WORK ITEM
Needed from the data below: every line from the one with "ATOM 223 C C" up to and including the one with "ATOM 228 N N", repeated exactly and with nothing else.

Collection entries
[Start of Attachment]

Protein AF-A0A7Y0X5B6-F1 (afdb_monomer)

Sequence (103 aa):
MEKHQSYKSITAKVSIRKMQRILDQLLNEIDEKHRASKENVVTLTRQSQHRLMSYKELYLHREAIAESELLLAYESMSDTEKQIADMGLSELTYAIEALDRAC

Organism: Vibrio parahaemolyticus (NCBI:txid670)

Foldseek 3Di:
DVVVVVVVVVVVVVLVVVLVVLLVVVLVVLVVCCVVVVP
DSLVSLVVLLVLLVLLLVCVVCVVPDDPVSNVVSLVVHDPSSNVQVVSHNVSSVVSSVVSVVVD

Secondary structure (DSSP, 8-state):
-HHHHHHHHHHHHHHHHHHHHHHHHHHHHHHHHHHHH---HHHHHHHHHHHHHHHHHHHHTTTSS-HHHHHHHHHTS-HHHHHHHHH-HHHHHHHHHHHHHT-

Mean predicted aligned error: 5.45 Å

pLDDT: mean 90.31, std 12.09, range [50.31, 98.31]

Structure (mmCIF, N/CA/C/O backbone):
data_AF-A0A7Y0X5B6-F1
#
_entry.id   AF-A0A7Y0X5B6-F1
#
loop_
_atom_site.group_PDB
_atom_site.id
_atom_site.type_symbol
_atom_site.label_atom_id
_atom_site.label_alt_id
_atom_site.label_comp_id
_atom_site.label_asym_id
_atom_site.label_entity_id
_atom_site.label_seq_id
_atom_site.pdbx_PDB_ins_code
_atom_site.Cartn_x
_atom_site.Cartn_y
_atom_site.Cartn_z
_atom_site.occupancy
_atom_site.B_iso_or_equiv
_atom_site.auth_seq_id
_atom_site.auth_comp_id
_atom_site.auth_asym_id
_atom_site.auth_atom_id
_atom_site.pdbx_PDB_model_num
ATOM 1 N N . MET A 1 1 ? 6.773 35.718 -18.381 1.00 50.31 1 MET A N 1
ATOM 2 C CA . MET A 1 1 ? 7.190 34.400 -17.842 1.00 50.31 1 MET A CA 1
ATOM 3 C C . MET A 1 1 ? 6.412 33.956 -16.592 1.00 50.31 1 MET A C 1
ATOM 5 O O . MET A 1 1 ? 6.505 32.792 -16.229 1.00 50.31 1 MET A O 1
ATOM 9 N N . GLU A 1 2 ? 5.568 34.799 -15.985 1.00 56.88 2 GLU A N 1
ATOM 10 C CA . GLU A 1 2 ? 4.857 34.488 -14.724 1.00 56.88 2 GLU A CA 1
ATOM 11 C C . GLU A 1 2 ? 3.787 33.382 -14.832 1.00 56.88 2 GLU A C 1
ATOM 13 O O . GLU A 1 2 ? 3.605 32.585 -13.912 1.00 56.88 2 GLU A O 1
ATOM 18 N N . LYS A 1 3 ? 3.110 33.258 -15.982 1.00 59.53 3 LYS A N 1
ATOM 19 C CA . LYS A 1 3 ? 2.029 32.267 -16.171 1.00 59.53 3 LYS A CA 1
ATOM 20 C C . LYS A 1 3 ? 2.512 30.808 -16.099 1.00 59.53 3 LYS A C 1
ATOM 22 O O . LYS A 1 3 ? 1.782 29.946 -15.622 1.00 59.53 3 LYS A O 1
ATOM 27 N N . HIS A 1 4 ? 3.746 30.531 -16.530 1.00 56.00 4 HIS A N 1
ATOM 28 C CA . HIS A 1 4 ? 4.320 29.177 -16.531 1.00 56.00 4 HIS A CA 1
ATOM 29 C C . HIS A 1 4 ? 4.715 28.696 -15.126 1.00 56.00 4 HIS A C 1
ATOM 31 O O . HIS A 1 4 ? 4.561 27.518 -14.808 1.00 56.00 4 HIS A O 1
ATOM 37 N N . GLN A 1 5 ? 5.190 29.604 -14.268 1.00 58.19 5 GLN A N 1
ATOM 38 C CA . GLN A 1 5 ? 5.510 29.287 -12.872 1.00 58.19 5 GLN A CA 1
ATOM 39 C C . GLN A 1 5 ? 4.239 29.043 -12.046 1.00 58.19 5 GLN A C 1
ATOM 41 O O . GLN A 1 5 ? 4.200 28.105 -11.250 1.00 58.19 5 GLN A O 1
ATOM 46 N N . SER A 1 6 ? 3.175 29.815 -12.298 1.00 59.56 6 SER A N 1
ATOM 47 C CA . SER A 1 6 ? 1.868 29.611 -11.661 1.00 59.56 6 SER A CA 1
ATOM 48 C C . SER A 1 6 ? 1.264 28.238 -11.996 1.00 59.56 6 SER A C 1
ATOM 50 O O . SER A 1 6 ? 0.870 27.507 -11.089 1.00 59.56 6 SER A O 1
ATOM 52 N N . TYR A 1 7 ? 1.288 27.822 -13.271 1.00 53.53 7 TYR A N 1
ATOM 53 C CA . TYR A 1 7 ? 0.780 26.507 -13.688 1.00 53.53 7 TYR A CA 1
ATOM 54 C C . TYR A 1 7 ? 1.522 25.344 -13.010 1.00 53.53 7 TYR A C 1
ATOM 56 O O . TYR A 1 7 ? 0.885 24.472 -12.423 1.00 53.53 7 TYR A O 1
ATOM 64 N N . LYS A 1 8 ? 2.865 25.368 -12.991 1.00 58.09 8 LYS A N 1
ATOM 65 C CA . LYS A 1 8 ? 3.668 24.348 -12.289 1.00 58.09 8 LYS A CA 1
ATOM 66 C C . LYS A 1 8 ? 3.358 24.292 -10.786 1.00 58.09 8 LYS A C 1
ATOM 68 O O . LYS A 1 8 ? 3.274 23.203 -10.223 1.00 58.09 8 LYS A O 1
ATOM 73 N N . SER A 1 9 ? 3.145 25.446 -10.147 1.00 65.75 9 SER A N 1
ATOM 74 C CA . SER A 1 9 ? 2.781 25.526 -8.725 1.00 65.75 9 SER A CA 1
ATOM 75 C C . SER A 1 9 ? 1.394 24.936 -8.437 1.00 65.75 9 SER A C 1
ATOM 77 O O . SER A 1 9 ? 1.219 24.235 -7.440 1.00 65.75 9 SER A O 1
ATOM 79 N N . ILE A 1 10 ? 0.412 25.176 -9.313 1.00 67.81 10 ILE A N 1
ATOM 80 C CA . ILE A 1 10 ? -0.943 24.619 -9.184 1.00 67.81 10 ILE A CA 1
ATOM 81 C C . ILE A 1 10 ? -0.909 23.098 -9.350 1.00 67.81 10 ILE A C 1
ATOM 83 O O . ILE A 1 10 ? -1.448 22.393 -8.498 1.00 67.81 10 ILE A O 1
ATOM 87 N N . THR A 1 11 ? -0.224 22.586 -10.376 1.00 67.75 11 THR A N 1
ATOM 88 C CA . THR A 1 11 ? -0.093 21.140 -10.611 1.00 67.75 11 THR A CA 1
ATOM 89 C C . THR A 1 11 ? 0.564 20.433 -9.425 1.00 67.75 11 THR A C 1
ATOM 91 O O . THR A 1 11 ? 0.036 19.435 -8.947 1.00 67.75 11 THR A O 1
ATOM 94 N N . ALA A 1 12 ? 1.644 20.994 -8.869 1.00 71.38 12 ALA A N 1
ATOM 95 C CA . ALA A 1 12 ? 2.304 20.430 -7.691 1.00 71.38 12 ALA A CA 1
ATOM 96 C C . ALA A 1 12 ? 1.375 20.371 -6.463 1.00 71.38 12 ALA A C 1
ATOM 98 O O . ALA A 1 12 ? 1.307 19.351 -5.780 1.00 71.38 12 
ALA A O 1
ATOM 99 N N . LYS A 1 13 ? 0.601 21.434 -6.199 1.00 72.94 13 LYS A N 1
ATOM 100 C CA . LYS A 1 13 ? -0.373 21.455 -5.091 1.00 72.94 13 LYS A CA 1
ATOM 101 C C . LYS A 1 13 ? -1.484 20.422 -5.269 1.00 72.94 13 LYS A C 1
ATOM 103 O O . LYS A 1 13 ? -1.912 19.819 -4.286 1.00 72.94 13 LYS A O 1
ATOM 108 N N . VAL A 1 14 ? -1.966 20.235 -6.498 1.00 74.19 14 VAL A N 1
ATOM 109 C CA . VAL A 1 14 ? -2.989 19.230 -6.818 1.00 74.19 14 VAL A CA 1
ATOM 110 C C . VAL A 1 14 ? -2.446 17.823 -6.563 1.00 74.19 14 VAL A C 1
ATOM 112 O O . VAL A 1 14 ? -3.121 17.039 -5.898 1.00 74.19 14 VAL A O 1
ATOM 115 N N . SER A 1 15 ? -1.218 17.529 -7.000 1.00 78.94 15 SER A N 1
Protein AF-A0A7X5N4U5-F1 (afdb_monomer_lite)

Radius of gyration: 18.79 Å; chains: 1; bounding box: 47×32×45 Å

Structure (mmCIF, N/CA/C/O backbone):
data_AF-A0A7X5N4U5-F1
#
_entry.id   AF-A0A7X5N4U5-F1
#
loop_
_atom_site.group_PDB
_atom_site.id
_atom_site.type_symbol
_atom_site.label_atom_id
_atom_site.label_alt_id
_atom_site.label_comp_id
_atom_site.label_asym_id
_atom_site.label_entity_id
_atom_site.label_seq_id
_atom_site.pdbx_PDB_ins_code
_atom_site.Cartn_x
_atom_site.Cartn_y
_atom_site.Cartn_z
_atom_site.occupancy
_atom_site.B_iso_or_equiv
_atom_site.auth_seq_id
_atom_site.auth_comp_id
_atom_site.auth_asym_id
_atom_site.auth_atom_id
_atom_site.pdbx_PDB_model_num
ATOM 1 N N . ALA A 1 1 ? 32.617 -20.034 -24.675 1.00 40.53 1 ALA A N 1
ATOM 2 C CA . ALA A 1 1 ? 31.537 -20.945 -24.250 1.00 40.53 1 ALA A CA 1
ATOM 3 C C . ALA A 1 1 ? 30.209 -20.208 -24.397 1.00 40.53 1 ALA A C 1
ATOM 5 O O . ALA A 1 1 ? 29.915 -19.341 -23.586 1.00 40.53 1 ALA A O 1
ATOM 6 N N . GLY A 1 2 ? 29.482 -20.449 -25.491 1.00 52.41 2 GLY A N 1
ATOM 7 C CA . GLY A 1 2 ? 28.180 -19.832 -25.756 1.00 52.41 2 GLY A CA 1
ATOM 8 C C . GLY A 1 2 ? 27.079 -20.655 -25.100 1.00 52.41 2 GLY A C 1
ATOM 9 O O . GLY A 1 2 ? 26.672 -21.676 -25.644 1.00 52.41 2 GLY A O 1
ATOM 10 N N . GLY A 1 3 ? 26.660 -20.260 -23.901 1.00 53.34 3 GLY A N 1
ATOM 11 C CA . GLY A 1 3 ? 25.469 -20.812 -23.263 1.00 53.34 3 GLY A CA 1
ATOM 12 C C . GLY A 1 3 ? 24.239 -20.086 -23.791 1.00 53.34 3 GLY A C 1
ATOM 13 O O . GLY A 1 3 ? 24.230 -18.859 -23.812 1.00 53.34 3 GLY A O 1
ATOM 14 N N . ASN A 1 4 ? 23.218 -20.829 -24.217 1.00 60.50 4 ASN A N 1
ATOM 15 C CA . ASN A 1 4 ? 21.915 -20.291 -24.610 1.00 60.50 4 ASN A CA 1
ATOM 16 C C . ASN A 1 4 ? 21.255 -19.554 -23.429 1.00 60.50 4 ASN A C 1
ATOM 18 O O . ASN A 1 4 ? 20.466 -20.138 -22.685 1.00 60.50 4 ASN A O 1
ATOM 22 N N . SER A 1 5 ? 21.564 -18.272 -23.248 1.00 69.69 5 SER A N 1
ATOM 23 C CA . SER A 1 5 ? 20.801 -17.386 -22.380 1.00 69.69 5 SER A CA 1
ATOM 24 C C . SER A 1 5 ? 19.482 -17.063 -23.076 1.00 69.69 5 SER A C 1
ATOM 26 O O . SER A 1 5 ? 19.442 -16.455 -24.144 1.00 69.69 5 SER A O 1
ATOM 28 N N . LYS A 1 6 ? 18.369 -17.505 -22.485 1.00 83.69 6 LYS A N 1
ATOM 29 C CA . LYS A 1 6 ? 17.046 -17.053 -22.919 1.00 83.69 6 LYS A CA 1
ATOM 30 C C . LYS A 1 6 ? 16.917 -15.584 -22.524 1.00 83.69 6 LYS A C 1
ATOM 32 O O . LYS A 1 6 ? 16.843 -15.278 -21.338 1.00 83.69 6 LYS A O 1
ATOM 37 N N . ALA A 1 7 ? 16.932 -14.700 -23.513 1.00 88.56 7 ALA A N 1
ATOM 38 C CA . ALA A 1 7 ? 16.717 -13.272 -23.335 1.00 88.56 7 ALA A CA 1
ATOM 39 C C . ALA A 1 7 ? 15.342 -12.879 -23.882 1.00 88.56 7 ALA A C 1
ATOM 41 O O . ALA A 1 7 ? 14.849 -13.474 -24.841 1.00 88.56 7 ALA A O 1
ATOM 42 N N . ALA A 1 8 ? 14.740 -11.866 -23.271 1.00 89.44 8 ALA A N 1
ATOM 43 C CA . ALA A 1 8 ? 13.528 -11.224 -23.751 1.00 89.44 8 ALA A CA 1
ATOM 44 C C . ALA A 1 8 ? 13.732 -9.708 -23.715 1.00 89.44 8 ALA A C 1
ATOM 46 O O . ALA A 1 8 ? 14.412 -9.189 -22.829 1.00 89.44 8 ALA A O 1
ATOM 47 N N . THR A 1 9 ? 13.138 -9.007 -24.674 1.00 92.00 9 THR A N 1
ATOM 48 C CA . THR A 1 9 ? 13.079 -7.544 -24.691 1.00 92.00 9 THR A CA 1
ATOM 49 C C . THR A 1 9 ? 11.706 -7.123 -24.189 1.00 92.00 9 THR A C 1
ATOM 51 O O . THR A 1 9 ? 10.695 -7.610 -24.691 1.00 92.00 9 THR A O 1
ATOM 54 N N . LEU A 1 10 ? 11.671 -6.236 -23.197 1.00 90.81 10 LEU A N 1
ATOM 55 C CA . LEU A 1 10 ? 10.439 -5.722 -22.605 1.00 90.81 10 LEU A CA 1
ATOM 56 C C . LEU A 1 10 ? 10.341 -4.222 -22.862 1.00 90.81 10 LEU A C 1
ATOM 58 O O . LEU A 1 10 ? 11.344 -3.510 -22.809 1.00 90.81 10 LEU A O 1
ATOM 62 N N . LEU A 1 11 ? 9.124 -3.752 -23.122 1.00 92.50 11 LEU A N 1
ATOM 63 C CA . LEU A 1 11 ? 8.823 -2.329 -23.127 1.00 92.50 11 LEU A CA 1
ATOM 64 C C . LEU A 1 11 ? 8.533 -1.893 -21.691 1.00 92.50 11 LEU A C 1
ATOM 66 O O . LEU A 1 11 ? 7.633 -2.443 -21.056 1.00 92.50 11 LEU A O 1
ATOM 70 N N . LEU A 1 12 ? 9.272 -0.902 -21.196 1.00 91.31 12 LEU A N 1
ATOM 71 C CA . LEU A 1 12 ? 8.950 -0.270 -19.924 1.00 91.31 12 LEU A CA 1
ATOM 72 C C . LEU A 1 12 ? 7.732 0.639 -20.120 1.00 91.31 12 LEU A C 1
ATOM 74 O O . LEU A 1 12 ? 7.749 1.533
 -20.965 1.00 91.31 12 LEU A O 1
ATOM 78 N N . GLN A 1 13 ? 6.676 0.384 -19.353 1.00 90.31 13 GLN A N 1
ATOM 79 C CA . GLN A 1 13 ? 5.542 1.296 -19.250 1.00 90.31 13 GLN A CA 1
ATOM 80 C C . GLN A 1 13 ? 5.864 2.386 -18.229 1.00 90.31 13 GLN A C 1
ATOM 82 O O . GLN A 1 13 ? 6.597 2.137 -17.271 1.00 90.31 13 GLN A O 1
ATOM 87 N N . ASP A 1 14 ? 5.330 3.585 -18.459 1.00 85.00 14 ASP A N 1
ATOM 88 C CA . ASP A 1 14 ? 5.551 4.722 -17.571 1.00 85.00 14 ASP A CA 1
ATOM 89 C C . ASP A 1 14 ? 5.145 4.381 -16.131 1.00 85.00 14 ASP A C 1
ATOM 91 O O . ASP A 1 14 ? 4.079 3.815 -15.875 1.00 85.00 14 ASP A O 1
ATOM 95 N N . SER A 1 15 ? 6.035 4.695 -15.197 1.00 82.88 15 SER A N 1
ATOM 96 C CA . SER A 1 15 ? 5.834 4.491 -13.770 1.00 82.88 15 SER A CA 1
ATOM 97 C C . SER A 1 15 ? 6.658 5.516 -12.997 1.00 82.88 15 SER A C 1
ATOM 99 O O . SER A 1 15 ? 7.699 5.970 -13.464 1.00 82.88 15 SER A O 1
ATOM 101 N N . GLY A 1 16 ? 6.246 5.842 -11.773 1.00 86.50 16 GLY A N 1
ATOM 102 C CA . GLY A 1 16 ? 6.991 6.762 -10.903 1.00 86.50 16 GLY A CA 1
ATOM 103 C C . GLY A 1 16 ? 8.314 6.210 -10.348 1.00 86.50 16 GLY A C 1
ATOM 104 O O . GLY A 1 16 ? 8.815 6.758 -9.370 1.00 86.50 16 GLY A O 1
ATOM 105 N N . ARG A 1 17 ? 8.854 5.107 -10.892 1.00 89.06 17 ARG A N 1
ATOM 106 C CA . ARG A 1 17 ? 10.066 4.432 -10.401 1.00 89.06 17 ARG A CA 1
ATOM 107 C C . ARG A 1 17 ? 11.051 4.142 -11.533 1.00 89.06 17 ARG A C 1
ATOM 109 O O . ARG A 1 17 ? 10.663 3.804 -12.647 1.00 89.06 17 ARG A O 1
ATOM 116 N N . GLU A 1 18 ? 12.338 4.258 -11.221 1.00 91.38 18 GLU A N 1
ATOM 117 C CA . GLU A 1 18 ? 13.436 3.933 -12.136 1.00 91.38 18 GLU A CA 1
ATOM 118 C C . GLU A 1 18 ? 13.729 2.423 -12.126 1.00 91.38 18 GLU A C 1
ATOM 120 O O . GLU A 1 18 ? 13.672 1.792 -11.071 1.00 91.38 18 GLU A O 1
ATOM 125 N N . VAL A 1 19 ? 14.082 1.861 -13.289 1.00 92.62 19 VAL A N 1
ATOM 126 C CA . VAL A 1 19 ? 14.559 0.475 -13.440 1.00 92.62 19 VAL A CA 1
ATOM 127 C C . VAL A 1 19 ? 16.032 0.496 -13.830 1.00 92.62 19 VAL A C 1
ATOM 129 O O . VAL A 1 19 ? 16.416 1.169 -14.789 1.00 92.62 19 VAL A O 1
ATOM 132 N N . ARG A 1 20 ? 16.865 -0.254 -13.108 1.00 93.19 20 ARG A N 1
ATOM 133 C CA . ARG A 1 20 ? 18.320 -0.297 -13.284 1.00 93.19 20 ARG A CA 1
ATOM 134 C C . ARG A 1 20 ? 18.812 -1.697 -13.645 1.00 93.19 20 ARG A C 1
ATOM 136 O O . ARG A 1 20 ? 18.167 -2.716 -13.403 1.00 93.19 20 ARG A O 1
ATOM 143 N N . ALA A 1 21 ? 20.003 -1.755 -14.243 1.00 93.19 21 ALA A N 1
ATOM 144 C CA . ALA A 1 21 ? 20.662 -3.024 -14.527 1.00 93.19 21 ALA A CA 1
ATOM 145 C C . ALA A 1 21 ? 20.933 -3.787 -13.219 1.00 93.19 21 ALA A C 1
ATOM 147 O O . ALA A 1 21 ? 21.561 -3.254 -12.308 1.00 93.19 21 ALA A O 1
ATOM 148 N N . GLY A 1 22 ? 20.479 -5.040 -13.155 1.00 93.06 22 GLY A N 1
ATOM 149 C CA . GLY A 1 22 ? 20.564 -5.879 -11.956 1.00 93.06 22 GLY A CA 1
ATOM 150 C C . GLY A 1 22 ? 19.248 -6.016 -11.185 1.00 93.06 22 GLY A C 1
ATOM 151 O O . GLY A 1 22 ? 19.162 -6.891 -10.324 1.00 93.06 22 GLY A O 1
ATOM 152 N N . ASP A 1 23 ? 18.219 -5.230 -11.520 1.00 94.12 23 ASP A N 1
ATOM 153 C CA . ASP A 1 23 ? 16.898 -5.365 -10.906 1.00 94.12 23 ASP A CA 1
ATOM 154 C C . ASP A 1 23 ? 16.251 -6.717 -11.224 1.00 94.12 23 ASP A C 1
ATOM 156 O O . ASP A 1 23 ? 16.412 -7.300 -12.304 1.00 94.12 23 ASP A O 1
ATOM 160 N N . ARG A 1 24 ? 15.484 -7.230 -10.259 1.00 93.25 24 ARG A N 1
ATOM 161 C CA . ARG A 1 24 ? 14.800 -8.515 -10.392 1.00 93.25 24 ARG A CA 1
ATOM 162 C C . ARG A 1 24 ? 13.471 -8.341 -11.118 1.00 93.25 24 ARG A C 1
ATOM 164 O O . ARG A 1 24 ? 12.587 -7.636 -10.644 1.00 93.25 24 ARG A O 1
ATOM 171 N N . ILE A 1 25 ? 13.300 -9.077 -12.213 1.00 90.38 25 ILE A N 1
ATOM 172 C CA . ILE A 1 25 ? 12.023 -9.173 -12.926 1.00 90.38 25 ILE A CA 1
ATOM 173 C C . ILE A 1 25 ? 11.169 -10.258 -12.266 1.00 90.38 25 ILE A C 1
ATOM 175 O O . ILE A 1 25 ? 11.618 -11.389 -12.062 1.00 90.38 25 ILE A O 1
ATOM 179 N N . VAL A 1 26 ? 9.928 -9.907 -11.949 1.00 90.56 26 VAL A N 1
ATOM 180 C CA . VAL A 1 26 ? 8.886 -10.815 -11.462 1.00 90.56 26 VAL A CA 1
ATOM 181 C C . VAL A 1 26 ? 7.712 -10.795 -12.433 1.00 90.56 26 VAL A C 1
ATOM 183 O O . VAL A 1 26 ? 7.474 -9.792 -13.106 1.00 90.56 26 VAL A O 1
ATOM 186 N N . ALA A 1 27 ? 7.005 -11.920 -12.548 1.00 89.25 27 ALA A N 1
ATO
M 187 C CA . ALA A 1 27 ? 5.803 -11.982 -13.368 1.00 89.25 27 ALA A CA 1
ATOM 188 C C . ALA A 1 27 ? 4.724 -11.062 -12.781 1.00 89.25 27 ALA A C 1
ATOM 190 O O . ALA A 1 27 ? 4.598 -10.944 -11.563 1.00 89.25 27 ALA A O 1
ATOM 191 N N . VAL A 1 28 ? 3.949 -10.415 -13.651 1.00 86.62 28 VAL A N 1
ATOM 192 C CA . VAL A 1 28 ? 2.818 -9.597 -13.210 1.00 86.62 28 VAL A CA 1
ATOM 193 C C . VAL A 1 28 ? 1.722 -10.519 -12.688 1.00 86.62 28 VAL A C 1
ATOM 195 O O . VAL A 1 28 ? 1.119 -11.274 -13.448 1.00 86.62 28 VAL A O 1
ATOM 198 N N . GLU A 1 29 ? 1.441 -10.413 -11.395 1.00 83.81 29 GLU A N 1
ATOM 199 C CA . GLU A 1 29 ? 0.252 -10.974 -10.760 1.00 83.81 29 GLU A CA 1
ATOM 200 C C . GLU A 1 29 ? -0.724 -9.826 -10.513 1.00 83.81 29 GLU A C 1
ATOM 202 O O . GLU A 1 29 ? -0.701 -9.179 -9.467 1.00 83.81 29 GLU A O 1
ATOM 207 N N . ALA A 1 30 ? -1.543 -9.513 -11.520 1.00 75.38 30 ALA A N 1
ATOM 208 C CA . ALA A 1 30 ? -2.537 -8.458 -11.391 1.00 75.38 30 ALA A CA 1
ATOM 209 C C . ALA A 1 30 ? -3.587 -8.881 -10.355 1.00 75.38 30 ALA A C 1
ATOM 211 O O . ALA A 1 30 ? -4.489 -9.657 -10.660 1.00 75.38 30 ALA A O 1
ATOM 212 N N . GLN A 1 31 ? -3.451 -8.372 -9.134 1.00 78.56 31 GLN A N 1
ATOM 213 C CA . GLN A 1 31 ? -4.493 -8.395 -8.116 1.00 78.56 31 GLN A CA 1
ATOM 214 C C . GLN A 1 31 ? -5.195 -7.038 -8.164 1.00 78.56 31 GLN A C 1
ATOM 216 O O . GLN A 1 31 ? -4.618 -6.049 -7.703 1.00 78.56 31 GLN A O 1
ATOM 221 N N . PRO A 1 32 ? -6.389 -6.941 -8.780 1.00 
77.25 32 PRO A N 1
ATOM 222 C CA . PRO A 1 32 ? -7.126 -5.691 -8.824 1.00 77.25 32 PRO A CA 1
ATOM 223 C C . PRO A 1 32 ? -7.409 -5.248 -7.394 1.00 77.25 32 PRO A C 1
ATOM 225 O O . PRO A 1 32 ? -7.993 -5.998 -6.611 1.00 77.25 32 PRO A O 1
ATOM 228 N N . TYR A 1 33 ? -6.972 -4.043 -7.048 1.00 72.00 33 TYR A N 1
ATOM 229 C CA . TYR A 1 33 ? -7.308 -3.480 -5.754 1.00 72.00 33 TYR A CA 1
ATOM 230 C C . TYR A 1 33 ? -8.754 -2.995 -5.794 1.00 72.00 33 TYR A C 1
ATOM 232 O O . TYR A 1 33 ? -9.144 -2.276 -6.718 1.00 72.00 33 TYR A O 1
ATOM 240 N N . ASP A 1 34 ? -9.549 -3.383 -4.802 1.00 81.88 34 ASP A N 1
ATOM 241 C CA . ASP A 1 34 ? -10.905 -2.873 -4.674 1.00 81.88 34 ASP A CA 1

[End of Attachment]

SOLUTION TO THE EXERCISE
ATOM 223 C C . PRO A 1 32 ? -7.409 -5.248 -7.394 1.00 77.25 32 PRO A C 1
ATOM 225 O O . PRO A 1 32 ? -7.993 -5.998 -6.611 1.00 77.25 32 PRO A O 1
ATOM 228 N N . TYR A 1 33 ? -6.972 -4.043 -7.048 1.00 72.00 33 TYR A N 1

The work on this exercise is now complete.